At the same time, while this explanation assigns addresses in order
from the top for the sake of explanation, there is no problem
whether the addresses are assigned in order from the bottom. At the
same time, while the pixels 6 composing the image 5 only record a
single type of data on the memory for brightness 3 information
data, for color 2 information, the three primary colors R, G and B
must each be independently recorded. In general, this means there
is a need to record three pixel information per pixel 6. It thus
follows that, if color 2 information is recorded in three addresses
per pixel 6, the actual memory would require three times as many
addresses 7 as pixels 6. It goes without saying that, if we know
the number of pixels 6 (n) per line, we can easily convert this to
what color 2 of which pixel 6 is recorded at what location on the
memory, as well as the opposite of this.
[0351] The above sequences of pixels are common not only to image
frame buffer information but also to compressed image data like
JPEGs and MPEGs, as well as bitmap image information, and
furthermore to artificially created images like maps and animation
computer graphics--in other words, it is common to all
two-dimensional sequence images. It is thus a basic rule for
handling general images.
[0352] The image Patterns 1 A and B shown in FIG. 37 are image
patterns 1 composed of five pixels 6 and their positions, with five
pattern matching conditions. Pattern 1 A has color 2 information
based on BL (black), including R (red), G (green), O (orange) and B
(blue), arrayed at the pixel locations shown in the figure. Pattern
1 B has brightness 3 information, based on "2," including "5," "3,"
"7," and "8" arrayed at the pixel locations shown in the figure.
The base pixel can be any pixel within the pattern. At the same
time, the number of subject pixels (pattern match conditions) can
be large or small.
[0353] With technologies heretofore, it was necessary for the CPU
to serially process the addresses recorded in arrays on the memory
and find information based on these kinds of query patterns--in
other words pattern matching using software was necessary. What
this means is that, because the information process called pattern
matching was largely based on the CPU's processes, it differed
largely from the true nature of pattern matching.
[0354] The present invention's memory having information refinement
detection functions 51 (303) is structured so that pattern matching
17 can be conducted by information processing only within the
memory, achieved by directly inputting Patterns A and B as
explained above. The pattern matched 17 addresses are then output,
eliminating the time wasted through serial processing by the
conventional CPU and memory method. Below is an introduction to
these operating principles based on the above Patterns A and B.
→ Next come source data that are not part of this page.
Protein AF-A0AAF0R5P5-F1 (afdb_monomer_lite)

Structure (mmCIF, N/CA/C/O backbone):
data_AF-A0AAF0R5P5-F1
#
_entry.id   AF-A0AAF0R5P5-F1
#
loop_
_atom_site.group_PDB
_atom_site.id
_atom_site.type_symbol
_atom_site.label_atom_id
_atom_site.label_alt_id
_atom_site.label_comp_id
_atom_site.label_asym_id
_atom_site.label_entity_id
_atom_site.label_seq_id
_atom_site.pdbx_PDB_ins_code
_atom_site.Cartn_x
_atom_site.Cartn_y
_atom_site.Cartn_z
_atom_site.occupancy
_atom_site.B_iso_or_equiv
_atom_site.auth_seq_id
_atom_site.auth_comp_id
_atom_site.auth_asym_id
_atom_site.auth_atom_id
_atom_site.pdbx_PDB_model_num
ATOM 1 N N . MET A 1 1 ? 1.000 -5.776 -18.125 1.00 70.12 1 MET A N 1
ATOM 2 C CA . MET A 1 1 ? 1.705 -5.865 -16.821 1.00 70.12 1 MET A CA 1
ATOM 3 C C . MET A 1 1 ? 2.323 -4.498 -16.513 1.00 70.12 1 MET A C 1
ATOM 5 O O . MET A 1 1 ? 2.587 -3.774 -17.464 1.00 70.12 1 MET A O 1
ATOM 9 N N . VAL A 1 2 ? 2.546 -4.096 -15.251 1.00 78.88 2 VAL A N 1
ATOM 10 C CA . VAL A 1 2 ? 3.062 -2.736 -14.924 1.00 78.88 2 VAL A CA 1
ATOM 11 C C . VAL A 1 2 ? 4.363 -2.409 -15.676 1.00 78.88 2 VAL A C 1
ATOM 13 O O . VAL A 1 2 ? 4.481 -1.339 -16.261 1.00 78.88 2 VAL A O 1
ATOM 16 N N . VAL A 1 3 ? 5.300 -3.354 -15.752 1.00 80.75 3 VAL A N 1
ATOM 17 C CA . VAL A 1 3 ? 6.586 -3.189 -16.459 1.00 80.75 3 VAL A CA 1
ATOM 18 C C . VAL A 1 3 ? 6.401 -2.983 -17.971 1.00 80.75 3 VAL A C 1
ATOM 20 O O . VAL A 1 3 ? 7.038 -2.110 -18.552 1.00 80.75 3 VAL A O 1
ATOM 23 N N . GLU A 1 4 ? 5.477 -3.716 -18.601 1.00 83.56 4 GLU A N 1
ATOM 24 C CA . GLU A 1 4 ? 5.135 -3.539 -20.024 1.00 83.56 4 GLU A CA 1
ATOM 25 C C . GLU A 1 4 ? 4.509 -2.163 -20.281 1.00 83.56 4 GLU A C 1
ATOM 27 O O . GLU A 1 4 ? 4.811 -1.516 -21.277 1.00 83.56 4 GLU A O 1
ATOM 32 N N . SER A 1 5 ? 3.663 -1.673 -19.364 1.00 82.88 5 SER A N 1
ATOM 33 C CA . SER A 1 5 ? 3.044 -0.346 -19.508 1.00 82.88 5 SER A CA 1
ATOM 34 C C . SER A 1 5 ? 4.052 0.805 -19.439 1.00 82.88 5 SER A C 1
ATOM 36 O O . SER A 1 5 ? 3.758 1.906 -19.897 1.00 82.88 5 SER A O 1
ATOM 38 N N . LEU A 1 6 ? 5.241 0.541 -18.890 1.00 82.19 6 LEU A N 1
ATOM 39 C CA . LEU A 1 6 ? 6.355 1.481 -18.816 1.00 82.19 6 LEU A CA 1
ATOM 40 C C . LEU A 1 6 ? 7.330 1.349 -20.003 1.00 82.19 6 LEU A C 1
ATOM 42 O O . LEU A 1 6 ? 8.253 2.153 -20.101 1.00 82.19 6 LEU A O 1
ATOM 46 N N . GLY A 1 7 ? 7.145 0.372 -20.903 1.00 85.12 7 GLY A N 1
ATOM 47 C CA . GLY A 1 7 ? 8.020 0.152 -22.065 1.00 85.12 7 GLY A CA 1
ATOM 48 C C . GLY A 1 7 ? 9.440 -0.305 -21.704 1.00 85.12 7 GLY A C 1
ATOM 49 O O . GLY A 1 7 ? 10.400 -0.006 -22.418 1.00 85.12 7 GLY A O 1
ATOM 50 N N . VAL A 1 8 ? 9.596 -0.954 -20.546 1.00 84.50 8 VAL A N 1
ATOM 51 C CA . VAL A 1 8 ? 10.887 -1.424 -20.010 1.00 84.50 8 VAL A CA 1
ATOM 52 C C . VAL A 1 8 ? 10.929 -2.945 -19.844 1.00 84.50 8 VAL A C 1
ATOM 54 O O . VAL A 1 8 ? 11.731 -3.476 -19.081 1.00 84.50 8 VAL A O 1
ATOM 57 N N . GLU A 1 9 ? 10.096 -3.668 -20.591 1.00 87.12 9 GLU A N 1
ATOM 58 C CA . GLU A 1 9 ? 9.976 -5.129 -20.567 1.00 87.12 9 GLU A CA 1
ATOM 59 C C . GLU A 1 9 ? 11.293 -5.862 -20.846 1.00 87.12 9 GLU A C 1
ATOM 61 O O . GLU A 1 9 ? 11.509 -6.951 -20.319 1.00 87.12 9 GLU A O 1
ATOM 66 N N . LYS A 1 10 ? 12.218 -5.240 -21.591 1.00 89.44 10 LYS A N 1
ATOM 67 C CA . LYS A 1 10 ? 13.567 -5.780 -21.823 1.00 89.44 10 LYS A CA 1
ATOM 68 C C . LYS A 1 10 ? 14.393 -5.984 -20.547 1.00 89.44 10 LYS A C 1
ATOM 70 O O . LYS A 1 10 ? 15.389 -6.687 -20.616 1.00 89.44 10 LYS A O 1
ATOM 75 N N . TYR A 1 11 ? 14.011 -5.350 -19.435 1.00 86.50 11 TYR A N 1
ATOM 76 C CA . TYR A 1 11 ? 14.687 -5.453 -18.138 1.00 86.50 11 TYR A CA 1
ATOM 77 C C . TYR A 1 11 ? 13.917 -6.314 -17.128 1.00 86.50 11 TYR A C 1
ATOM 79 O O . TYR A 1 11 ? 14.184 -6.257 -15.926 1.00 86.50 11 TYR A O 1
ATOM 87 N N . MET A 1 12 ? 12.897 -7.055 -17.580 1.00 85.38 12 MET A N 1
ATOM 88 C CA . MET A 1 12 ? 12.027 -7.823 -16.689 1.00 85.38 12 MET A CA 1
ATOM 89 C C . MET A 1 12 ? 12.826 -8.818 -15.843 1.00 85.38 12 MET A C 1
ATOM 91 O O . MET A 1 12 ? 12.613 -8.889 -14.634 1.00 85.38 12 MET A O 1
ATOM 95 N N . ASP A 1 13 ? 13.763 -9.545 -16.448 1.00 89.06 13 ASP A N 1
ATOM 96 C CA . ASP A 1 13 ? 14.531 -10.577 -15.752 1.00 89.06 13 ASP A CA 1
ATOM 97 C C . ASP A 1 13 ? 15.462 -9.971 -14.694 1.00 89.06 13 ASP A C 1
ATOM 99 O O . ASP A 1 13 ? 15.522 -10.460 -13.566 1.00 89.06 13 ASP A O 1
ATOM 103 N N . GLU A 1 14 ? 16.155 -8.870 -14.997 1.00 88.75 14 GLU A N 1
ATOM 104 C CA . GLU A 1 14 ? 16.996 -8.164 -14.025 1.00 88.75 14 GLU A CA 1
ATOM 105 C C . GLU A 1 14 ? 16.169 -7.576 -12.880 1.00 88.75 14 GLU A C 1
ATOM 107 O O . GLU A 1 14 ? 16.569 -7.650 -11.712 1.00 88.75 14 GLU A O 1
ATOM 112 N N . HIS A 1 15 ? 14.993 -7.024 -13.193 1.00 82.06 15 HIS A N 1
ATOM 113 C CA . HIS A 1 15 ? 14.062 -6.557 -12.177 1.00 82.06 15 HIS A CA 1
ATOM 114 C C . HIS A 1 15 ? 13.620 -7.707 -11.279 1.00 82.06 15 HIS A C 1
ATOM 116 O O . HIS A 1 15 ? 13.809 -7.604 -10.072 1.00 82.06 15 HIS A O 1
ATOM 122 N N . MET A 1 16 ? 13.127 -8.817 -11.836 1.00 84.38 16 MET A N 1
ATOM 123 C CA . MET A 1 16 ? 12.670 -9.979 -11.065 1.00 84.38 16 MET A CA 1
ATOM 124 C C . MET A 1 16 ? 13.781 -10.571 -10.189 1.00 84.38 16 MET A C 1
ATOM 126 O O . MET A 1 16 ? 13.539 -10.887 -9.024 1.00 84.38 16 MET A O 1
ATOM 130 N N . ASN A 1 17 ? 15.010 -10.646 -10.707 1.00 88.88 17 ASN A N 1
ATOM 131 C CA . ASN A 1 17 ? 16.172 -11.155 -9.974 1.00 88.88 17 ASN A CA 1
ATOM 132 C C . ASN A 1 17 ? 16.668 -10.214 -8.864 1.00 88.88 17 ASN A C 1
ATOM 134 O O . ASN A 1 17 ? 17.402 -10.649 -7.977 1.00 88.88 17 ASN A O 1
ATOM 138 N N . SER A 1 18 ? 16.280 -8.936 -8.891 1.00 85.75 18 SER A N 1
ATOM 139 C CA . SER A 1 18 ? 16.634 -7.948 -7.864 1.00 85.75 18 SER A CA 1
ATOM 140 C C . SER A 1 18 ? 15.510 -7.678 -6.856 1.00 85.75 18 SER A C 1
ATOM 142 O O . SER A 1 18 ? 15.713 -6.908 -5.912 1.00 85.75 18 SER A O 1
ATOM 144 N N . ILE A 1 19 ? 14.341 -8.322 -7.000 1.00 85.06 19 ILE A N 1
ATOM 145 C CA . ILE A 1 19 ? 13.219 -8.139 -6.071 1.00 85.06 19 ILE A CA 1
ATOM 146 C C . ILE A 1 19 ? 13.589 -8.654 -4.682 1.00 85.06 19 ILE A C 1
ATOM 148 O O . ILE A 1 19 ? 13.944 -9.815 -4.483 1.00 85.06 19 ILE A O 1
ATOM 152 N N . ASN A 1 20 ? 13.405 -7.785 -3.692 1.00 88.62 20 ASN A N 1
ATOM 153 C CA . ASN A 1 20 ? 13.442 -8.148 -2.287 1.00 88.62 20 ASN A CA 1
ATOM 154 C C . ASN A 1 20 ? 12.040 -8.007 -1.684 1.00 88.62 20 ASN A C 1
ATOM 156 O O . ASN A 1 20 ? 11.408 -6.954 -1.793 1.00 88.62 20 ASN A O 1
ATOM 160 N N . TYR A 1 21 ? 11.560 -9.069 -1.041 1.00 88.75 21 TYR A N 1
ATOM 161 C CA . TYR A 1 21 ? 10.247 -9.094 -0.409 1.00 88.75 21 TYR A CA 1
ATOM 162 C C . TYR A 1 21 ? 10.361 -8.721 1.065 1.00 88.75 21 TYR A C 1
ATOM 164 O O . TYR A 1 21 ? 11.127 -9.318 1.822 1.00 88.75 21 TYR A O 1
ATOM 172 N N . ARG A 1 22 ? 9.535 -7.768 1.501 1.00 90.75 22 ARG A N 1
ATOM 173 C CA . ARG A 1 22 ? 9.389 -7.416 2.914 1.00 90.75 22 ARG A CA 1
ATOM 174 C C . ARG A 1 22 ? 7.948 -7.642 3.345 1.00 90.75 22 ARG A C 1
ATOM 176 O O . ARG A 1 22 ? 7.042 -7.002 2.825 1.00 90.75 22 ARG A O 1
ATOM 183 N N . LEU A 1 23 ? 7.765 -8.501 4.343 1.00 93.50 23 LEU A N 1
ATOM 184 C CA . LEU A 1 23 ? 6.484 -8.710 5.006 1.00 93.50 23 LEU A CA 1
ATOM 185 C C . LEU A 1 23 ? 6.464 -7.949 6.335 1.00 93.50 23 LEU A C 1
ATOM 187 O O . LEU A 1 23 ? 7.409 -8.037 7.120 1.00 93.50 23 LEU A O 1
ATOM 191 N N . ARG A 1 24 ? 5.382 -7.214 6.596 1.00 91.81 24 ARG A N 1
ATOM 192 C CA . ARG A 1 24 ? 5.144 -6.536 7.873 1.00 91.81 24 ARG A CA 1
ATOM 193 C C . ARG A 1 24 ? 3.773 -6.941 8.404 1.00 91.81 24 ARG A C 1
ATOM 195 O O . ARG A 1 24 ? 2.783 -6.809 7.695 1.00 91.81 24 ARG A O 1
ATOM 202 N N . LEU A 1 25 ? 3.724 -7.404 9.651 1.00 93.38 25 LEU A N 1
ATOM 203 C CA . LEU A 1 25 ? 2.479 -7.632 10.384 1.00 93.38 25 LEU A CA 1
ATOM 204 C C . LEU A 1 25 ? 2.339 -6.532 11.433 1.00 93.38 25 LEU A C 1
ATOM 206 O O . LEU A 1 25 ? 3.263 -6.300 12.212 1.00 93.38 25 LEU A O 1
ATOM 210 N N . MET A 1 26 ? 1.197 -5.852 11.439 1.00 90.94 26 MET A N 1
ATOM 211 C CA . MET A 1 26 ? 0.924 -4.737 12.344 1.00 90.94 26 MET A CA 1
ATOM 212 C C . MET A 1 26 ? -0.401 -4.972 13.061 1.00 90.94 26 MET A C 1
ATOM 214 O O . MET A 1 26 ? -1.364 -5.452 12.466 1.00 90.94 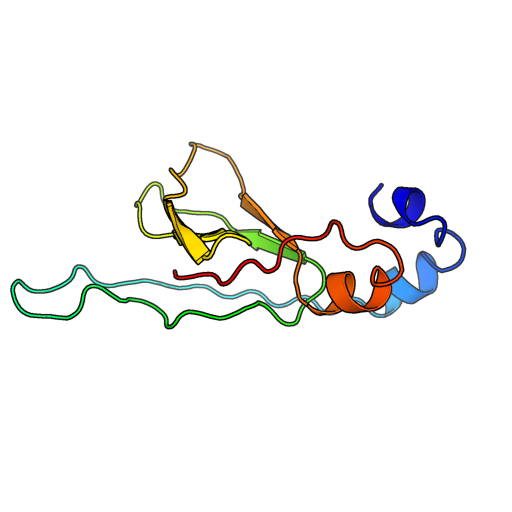26 MET A O 1
ATOM 218 N N . LYS A 1 27 ? -0.440 -4.631 14.349 1.00 89.25 27 LYS A N 1
ATOM 219 C CA . LYS A 1 27 ? -1.656 -4.620 15.160 1.00 89.25 27 LYS A CA 1
ATOM 220 C C . LYS A 1 27 ? -1.721 -3.293 15.896 1.00 89.25 27 LYS A C 1
ATOM 222 O O . LYS A 1 27 ? -0.847 -3.003 16.710 1.00 89.25 27 LYS A O 1
ATOM 227 N N . TYR A 1 28 ? -2.770 -2.532 15.627 1.00 86.50 28 TYR A N 1
ATOM 228 C CA . TYR A 1 28 ? -3.047 -1.272 16.301 1.00 86.50 28 TYR A CA 1
ATOM 229 C C . TYR A 1 28 ? -3.971 -1.503 17.496 1.00 86.50 28 TYR A C 1
ATOM 231 O O . TYR A 1 28 ? -4.755 -2.457 17.519 1.00 86.50 28 TYR A O 1
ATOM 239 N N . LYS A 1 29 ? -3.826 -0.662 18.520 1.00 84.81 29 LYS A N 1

[0355] Memory having information refinement detection functions 51
(303) is a memory that can find coincidences for the specified data
and further find coincidences for the relative positions of the
arrayed information. And, both the above matching processes can be
conducted within the memory.
[0356] As explained heretofore, two-dimensional coordinates are
converted to linear arrays of pixel 6 position information based on
their positions from the base pixels 6. What should be noted here
is that the relative distances between the pixels 6 of a pattern 1,
composed of base pixels 6 and surrounding pixels 6, are fixed in
all places within the image space. This idea forms the basis of
this invention.
[0357] While the above explanation is commonly understood when
handling image information, the present invention can incorporate
this basic truth into hardware as a semiconductor device and proves
that it can be used for pattern matching 17.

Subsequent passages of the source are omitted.